Your instructions -
Return, exactly and in full, the lines of the records below starting at the one with "pLDDT: mean 84.25, std" and ending at the one with "ATOM 25 C CA", and no other lines.

Study material -
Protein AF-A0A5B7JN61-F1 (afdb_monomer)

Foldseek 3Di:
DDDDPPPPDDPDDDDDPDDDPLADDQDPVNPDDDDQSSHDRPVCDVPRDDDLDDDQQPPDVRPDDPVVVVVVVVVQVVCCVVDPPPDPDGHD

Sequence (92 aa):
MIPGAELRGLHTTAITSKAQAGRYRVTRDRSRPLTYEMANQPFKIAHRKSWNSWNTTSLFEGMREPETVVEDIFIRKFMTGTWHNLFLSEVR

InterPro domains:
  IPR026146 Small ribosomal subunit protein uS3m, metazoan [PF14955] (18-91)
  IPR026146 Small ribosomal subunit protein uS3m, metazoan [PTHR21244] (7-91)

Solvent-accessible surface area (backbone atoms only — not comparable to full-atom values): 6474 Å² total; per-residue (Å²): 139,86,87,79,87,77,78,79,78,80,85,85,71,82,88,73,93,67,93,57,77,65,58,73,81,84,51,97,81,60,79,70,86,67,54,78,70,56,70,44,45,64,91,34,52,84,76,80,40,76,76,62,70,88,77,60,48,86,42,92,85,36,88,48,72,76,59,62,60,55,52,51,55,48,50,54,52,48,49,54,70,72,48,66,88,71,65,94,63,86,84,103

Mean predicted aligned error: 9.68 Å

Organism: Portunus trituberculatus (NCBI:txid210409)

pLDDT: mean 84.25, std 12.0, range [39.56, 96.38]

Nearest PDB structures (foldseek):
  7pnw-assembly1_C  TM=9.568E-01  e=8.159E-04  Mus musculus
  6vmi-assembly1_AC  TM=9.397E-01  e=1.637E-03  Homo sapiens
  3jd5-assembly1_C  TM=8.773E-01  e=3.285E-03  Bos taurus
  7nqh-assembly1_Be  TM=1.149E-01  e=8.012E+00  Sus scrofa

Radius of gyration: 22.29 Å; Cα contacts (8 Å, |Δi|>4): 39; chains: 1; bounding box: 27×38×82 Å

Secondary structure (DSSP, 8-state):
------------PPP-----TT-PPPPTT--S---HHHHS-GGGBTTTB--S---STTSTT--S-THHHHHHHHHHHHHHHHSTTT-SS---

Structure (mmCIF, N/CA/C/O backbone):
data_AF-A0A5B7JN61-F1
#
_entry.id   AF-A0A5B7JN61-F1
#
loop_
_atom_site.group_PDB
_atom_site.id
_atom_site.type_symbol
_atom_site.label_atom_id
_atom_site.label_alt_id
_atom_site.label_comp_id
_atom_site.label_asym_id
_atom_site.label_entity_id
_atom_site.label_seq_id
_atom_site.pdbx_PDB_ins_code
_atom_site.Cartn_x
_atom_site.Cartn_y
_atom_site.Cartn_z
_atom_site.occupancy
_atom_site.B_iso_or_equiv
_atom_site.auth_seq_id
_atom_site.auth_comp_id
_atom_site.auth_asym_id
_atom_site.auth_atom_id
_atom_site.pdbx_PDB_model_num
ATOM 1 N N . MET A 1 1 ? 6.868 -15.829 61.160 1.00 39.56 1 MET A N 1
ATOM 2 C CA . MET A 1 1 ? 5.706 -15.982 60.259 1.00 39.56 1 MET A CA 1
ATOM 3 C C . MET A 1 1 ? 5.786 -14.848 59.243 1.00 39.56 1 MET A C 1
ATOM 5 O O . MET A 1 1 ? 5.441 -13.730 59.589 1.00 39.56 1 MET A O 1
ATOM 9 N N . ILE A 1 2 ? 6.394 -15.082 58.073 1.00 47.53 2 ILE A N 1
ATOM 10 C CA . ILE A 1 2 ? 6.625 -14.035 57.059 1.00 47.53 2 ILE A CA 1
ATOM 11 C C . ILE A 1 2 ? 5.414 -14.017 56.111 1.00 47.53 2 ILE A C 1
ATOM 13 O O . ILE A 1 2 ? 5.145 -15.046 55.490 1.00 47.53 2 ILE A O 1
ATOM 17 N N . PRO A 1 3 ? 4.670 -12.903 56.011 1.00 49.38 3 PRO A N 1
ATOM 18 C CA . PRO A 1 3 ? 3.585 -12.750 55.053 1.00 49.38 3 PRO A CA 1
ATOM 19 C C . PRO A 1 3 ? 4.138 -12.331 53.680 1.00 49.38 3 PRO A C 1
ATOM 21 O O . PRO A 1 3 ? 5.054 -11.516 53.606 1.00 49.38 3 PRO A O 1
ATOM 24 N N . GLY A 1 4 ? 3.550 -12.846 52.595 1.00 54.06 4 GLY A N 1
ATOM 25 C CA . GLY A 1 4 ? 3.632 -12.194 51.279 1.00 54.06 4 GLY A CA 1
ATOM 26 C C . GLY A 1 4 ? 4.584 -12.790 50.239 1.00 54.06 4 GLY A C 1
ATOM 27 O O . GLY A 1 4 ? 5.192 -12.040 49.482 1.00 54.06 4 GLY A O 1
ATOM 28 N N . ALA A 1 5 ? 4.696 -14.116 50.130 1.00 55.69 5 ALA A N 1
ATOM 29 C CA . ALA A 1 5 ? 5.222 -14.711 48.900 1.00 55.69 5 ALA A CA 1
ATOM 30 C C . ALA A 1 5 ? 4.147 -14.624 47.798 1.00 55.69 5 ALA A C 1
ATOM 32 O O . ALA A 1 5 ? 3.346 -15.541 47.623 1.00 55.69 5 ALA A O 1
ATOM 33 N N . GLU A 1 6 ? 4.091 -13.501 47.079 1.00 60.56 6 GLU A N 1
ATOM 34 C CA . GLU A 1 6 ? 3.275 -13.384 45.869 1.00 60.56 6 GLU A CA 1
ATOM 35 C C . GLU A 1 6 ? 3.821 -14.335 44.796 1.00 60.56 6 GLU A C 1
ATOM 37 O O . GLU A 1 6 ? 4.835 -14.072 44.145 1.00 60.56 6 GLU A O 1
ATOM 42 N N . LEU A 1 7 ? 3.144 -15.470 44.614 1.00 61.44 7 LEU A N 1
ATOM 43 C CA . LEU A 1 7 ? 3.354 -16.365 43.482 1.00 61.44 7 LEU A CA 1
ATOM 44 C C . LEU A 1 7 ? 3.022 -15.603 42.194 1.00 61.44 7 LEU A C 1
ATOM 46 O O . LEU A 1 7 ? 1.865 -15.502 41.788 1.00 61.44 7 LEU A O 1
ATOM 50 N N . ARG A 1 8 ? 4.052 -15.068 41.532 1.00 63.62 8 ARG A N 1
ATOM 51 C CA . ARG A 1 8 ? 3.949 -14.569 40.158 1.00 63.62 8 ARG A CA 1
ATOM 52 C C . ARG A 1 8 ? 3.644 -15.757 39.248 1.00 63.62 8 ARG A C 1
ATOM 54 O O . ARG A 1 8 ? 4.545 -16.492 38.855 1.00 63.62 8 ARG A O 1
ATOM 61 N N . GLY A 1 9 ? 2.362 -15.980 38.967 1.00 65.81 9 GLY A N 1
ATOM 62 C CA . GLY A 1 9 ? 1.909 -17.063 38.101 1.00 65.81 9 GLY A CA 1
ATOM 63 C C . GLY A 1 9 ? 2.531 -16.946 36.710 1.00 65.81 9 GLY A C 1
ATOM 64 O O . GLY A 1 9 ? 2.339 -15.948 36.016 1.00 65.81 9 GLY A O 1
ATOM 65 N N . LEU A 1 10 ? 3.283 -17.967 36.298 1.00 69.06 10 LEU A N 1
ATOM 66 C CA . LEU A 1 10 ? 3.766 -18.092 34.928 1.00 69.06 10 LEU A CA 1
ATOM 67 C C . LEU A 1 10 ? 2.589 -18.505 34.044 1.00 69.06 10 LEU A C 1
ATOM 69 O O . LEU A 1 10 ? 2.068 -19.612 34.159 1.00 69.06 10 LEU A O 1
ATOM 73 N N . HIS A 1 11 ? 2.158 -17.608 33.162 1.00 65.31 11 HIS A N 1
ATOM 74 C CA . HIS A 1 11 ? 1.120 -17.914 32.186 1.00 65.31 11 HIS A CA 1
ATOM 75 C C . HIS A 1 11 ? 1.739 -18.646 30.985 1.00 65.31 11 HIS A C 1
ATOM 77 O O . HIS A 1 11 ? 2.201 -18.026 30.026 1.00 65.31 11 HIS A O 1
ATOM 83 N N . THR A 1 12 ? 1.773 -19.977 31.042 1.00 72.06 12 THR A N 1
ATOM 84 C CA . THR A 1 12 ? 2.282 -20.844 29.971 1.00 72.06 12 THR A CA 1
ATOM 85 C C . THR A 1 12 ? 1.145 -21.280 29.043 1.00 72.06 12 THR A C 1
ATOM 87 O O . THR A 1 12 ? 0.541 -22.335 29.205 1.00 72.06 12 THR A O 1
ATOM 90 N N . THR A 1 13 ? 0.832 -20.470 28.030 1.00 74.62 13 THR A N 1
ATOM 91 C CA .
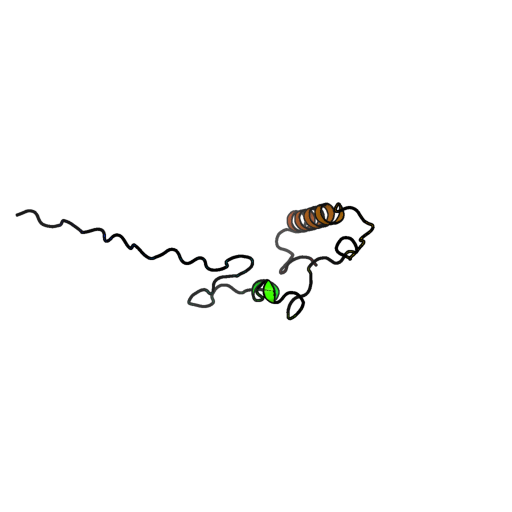 THR A 1 13 ? -0.052 -20.899 26.929 1.00 74.62 13 THR A CA 1
ATOM 92 C C . THR A 1 13 ? 0.748 -21.388 25.734 1.00 74.62 13 THR A C 1
ATOM 94 O O . THR A 1 13 ? 1.770 -20.796 25.389 1.00 74.62 13 THR A O 1
ATOM 97 N N . ALA A 1 14 ? 0.248 -22.423 25.057 1.00 80.62 14 ALA A N 1
ATOM 98 C CA . ALA A 1 14 ? 0.828 -22.913 23.812 1.00 80.62 14 ALA A CA 1
ATOM 99 C C . ALA A 1 14 ? 0.900 -21.802 22.745 1.00 80.62 14 ALA A C 1
ATOM 101 O O . ALA A 1 14 ? -0.056 -21.045 22.542 1.00 80.62 14 ALA A O 1
ATOM 102 N N . ILE A 1 15 ? 2.029 -21.722 22.033 1.00 79.50 15 ILE A N 1
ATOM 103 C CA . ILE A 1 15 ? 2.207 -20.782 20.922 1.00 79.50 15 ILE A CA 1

Result of this task -
pLDDT: mean 84.25, std 12.0, range [39.56, 96.38]

Nearest PDB structures (foldseek):
  7pnw-assembly1_C  TM=9.568E-01  e=8.159E-04  Mus musculus
  6vmi-assembly1_AC  TM=9.397E-01  e=1.637E-03  Homo sapiens
  3jd5-assembly1_C  TM=8.773E-01  e=3.285E-03  Bos taurus
  7nqh-assembly1_Be  TM=1.149E-01  e=8.012E+00  Sus scrofa

Radius of gyration: 22.29 Å; Cα contacts (8 Å, |Δi|>4): 39; chains: 1; bounding box: 27×38×82 Å

Secondary structure (DSSP, 8-state):
------------PPP-----TT-PPPPTT--S---HHHHS-GGGBTTTB--S---STTSTT--S-THHHHHHHHHHHHHHHHSTTT-SS---

Structure (mmCIF, N/CA/C/O backbone):
data_AF-A0A5B7JN61-F1
#
_entry.id   AF-A0A5B7JN61-F1
#
loop_
_atom_site.group_PDB
_atom_site.id
_atom_site.type_symbol
_atom_site.label_atom_id
_atom_site.label_alt_id
_atom_site.label_comp_id
_atom_site.label_asym_id
_atom_site.label_entity_id
_atom_site.label_seq_id
_atom_site.pdbx_PDB_ins_code
_atom_site.Cartn_x
_atom_site.Cartn_y
_atom_site.Cartn_z
_atom_site.occupancy
_atom_site.B_iso_or_equiv
_atom_site.auth_seq_id
_atom_site.auth_comp_id
_atom_site.auth_asym_id
_atom_site.auth_atom_id
_atom_site.pdbx_PDB_model_num
ATOM 1 N N . MET A 1 1 ? 6.868 -15.829 61.160 1.00 39.56 1 MET A N 1
ATOM 2 C CA . MET A 1 1 ? 5.706 -15.982 60.259 1.00 39.56 1 MET A CA 1
ATOM 3 C C . MET A 1 1 ? 5.786 -14.848 59.243 1.00 39.56 1 MET A C 1
ATOM 5 O O . MET A 1 1 ? 5.441 -13.730 59.589 1.00 39.56 1 MET A O 1
ATOM 9 N N . ILE A 1 2 ? 6.394 -15.082 58.073 1.00 47.53 2 ILE A N 1
ATOM 10 C CA . ILE A 1 2 ? 6.625 -14.035 57.059 1.00 47.53 2 ILE A CA 1
ATOM 11 C C . ILE A 1 2 ? 5.414 -14.017 56.111 1.00 47.53 2 ILE A C 1
ATOM 13 O O . ILE A 1 2 ? 5.145 -15.046 55.490 1.00 47.53 2 ILE A O 1
ATOM 17 N N . PRO A 1 3 ? 4.670 -12.903 56.011 1.00 49.38 3 PRO A N 1
ATOM 18 C CA . PRO A 1 3 ? 3.585 -12.750 55.053 1.00 49.38 3 PRO A CA 1
ATOM 19 C C . PRO A 1 3 ? 4.138 -12.331 53.680 1.00 49.38 3 PRO A C 1
ATOM 21 O O . PRO A 1 3 ? 5.054 -11.516 53.606 1.00 49.38 3 PRO A O 1
ATOM 24 N N . GLY A 1 4 ? 3.550 -12.846 52.595 1.00 54.06 4 GLY A N 1
ATOM 25 C CA . GLY A 1 4 ? 3.632 -12.194 51.279 1.00 54.06 4 GLY A CA 1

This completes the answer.